I met Gabriel García Márquez 30 years ago.
By 1984 I had read many of the novels the Colombian writer had published until then.
The year before, the theater group Comunidad de Lima had assigned me to adapt the tale The Incredible and Sad Story of Candida Eréndira and Her Heartless Grandmother.
It was a simple and exquisite novel, full of contradictory adjectives and out-of-this-world scenes that made my imagination fly farther than it had ever flown.
To get to know Eréndira, the grandmother, the swamps of the past, the Amadises and the wind of misfortune, I had to meet García Márquez. I spent months in libraries researching and reading as many magic realism books as I could find.
I moved to Macondo. I met the Colonel, the patriarch, the Big Mama, the castaway, the blue dog, the foretold death. I spoke with the handsomest drowned man, the ghost ship and Blackaman. I found part of the screenplay version of Eréndira in a Cuban magazine. I just looked at it but did not read it.
I wanted to write my own adaptation.
The biggest challenge for Eréndira was not only to pay her grandmother the debt of 872,315 pesos. For me, it was to convince the audience that the images and texts do justice to the beauty of the García Márquez prose.

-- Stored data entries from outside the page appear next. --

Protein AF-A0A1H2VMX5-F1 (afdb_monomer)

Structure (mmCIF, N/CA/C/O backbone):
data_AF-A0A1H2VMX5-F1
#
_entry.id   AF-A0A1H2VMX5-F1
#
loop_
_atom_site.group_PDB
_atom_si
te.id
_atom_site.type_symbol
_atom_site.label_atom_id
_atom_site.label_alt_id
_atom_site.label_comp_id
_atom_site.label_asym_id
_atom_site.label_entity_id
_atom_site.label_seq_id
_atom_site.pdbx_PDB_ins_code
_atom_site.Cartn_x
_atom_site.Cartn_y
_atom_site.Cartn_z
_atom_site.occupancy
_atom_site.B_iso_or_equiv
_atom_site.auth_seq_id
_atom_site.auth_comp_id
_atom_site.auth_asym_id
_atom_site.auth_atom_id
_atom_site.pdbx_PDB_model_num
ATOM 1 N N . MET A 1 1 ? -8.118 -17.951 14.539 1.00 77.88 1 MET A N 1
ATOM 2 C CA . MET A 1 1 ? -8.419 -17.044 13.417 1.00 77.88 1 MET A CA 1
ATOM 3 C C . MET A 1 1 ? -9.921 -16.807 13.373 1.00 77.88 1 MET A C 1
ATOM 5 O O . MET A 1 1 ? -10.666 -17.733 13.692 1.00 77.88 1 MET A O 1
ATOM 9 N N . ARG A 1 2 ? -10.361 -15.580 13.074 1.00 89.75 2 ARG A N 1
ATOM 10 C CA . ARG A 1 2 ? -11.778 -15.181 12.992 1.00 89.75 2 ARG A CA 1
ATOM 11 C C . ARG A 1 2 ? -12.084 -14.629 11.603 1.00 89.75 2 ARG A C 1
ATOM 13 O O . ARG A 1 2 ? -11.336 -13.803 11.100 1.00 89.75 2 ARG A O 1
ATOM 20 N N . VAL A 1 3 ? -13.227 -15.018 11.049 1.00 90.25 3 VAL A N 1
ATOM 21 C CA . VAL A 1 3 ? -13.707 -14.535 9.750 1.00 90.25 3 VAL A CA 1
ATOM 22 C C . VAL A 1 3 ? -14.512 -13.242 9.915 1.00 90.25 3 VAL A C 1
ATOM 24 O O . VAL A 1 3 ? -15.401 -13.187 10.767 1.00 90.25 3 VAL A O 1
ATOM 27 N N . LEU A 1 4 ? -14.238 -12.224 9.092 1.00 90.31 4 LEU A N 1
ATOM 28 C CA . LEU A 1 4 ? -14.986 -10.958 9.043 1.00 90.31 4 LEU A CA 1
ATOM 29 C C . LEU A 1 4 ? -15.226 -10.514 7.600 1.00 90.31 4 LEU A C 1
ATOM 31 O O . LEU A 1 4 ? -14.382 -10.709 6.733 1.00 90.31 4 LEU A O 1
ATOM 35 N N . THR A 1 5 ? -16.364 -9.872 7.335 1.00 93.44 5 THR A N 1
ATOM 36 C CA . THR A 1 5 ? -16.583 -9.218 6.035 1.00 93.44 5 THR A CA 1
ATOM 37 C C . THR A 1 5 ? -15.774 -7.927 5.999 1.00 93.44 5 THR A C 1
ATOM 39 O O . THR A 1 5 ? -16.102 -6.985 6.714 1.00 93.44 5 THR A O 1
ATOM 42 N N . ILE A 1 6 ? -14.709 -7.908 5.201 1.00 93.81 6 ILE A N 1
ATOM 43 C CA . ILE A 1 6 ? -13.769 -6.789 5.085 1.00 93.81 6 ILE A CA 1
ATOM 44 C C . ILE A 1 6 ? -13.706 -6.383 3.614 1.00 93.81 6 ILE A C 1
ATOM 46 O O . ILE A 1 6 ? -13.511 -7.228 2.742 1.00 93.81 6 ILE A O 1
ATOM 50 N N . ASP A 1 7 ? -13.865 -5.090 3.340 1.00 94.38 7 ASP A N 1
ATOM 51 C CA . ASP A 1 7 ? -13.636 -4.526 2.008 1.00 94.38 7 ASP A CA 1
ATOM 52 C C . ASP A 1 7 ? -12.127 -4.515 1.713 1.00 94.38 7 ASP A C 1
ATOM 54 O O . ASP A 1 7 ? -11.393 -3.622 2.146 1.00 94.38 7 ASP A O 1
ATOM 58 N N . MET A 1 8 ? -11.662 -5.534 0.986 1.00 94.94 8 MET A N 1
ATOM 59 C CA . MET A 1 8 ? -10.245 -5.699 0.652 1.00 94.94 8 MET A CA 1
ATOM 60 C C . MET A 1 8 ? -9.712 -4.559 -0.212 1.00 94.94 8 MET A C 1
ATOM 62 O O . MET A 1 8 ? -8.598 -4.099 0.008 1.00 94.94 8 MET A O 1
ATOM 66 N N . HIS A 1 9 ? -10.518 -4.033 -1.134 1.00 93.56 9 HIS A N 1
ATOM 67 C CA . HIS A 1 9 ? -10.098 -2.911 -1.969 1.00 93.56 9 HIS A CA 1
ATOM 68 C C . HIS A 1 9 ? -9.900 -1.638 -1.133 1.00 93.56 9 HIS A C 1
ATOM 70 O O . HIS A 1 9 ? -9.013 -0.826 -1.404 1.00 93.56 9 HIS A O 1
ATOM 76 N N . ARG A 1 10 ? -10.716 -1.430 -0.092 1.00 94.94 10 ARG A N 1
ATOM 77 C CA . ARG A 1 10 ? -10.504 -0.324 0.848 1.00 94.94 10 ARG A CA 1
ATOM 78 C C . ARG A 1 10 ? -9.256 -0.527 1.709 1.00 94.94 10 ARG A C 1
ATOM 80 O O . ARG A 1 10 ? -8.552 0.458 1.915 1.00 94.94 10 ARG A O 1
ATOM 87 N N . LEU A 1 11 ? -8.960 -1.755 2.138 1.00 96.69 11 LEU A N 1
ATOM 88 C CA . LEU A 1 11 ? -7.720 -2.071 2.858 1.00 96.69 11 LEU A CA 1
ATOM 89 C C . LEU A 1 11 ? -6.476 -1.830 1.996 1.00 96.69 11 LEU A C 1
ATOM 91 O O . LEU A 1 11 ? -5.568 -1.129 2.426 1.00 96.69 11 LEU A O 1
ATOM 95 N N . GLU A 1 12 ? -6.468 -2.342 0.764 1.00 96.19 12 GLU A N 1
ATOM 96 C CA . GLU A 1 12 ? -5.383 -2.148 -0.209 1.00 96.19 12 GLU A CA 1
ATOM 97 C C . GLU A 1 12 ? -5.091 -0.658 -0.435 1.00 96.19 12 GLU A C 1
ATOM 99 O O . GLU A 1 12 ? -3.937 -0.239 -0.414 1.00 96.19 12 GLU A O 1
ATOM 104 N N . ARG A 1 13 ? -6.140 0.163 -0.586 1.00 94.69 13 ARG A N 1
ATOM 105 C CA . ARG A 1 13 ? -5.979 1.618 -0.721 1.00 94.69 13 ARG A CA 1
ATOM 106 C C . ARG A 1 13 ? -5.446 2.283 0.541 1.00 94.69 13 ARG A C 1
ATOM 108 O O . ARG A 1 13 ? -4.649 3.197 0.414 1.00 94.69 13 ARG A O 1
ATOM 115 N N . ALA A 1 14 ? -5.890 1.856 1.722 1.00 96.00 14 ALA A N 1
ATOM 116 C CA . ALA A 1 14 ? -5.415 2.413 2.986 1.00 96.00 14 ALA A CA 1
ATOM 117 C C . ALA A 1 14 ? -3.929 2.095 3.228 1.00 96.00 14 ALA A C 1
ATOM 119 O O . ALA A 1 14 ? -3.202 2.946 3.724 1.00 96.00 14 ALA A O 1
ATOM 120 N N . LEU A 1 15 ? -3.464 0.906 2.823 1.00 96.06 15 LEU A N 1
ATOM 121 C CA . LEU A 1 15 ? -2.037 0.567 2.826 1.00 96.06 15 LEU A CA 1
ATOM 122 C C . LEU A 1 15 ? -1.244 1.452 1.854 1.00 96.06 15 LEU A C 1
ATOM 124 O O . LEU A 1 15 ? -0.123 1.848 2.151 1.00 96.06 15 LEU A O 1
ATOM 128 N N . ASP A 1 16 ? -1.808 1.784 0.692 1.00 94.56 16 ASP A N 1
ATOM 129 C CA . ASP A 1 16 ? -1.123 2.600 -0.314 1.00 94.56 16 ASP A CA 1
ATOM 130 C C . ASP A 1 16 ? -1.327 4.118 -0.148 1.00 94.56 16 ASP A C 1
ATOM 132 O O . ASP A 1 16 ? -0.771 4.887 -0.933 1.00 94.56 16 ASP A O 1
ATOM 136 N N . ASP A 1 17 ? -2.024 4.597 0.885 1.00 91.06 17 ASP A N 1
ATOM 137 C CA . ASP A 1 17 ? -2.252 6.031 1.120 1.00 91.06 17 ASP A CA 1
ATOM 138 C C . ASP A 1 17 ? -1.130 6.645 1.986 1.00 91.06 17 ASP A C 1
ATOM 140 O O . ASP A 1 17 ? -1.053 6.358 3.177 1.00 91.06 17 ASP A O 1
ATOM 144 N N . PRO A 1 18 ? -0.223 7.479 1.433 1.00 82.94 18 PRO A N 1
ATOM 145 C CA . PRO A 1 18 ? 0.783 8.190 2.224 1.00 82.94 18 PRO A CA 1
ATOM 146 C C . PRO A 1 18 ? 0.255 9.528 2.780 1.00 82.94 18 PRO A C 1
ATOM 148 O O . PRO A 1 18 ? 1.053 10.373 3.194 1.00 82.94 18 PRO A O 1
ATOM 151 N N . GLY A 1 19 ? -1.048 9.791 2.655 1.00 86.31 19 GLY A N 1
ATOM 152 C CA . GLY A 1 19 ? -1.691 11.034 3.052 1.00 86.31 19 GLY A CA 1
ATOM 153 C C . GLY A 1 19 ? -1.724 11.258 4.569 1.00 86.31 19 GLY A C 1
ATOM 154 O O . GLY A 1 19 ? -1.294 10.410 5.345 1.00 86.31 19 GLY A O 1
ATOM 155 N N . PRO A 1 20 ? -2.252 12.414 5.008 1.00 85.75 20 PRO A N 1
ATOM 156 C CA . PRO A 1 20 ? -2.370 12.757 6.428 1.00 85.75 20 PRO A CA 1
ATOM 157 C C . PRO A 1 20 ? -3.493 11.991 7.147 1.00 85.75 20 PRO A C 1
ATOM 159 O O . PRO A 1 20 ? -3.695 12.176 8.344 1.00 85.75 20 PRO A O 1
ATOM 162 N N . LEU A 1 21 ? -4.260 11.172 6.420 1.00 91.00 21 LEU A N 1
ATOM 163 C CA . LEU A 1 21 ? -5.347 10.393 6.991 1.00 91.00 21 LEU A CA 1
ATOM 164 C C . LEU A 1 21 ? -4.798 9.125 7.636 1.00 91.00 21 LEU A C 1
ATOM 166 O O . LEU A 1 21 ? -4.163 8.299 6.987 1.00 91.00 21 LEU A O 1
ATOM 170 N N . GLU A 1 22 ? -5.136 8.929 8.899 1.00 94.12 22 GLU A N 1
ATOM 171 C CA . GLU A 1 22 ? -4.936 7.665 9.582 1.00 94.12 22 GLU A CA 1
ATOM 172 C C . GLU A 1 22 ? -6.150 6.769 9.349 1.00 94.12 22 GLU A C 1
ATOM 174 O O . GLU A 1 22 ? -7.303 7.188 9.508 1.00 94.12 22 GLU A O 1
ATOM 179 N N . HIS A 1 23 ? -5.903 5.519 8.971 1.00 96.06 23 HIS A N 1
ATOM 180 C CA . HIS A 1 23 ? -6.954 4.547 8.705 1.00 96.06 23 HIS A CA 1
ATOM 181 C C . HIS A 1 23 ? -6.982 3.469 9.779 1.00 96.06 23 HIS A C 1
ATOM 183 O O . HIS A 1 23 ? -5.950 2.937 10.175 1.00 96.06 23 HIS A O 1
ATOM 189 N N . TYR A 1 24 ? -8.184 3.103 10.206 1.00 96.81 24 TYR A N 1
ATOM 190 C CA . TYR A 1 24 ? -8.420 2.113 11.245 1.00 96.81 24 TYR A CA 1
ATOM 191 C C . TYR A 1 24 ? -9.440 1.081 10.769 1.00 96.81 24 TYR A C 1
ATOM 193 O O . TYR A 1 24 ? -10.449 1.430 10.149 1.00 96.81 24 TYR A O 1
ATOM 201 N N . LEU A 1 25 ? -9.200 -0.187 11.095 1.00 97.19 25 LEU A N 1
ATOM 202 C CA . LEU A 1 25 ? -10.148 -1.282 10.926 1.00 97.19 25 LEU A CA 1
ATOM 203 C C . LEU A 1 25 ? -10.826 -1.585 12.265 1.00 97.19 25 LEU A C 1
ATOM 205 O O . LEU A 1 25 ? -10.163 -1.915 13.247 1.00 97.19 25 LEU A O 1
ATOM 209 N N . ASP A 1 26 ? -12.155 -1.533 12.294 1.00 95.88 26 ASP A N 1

How could I put into context the time and space without being obvious, keeping the magic without being descriptive?
The grandmother and granddaughter were sound characters, with irreplaceable dialogues. It lacked a common thread to become an effective translation into theater, and the photographer character, assumed that role who, like a Greek chorus, led us through the Colombian desert.
Still, images of ostriches, thirsty graves, luminous and flying stingrays, nuns with tuberculosis, oranges with diamonds, needed to preserve the disbelief and the exaggeration to the point of admiration.
How to do justice to such imagination?
We just had to look around. We lived in Latin America, in countries with intersecting stories, military coups, disappearing people, fraudulent elections, absurd rituals and ossified customs.
We decided then to incorporate original songs to the play, trying to keep a light environment within the depth of the abuse, oppression, contrivance, the nerve and madness of the grandmother.
When writing his novels and short stories, García Márquez was inspired by his own life and the people who crossed his path. We did the same, digging into our own local realities.
The first and second acts were ready. The third was the only one still in progress. One night, at the end of a group discussion, the director of the play Carlos Padilla Pardo said: "I think Elio could play the role of the grandma."
You can imagine my surprise. A man playing the grandmother in a conservative society? Besides, I was not sure I could do justice to that role.
At that time, Peru was experiencing an inflation that would become rampant, scarcity -- I remember how precious sugar was -- terrorist bombings, constant blackouts and political disorder.
To Padilla, the grandmother was a man: a dictator, abusive and oppressive, disguised as a woman, who in order to convince and reach her goals would use the unscrupulous wiles of a sneaky female. She was the sum of defects of both genders, made up with musk, dressed in satin and perfumed with the yellow roses García Márquez admired.
I already knew the character but the challenge was not to turn it into a cartoon.
I accepted the challenge. I had nightmares of violent fires, melancholic fevers and windy nights with hungry moths that served to calm the storms of that challenge.
The grandmother was a white, huge whale. I had to age 50 years and put on 100 pounds. I had to experience delusions, refine my voice and shave my beard, which at that time was black.
There was nothing that two silver wigs, makeup, and jewelry could not achieve. A super-sized body, with flabby and lopsided breasts, opulent buttocks and a Botero-like belly completed the facade, along with three colorful cotton, taffeta and lace dresses, and square-heel boots that made me reach 6'2" height.
The conversion would take me two hours every night.
The set design was masterful: Two truckloads of sand in the center of the seating. The stage got covered with XIX century adobe bricks we got from a demolished building. The enormous grandma's house with painted backdrops, which were destroyed during the fire every night. The fire was real.
It was a real marvelous mise-en-scène. It was our best way to pay García Márquez tribute.
The season lasted three months, four shows per week. For the last show, more than 50 people were left outside in the middle of the damp and cold Lima winter. We extended the season for an additional month.
Gabo made us acknowledge Latin America, this magic and wonderful land where a blind person gets his sight back, someone without legs runs a marathon and a whore ends up being canonized.
Thirty years ago I lived García Márquez. Maybe I need 70 more years to get to know the solitude.
Elio Leturia teaches multimedia journalism at Columbia College Chicago.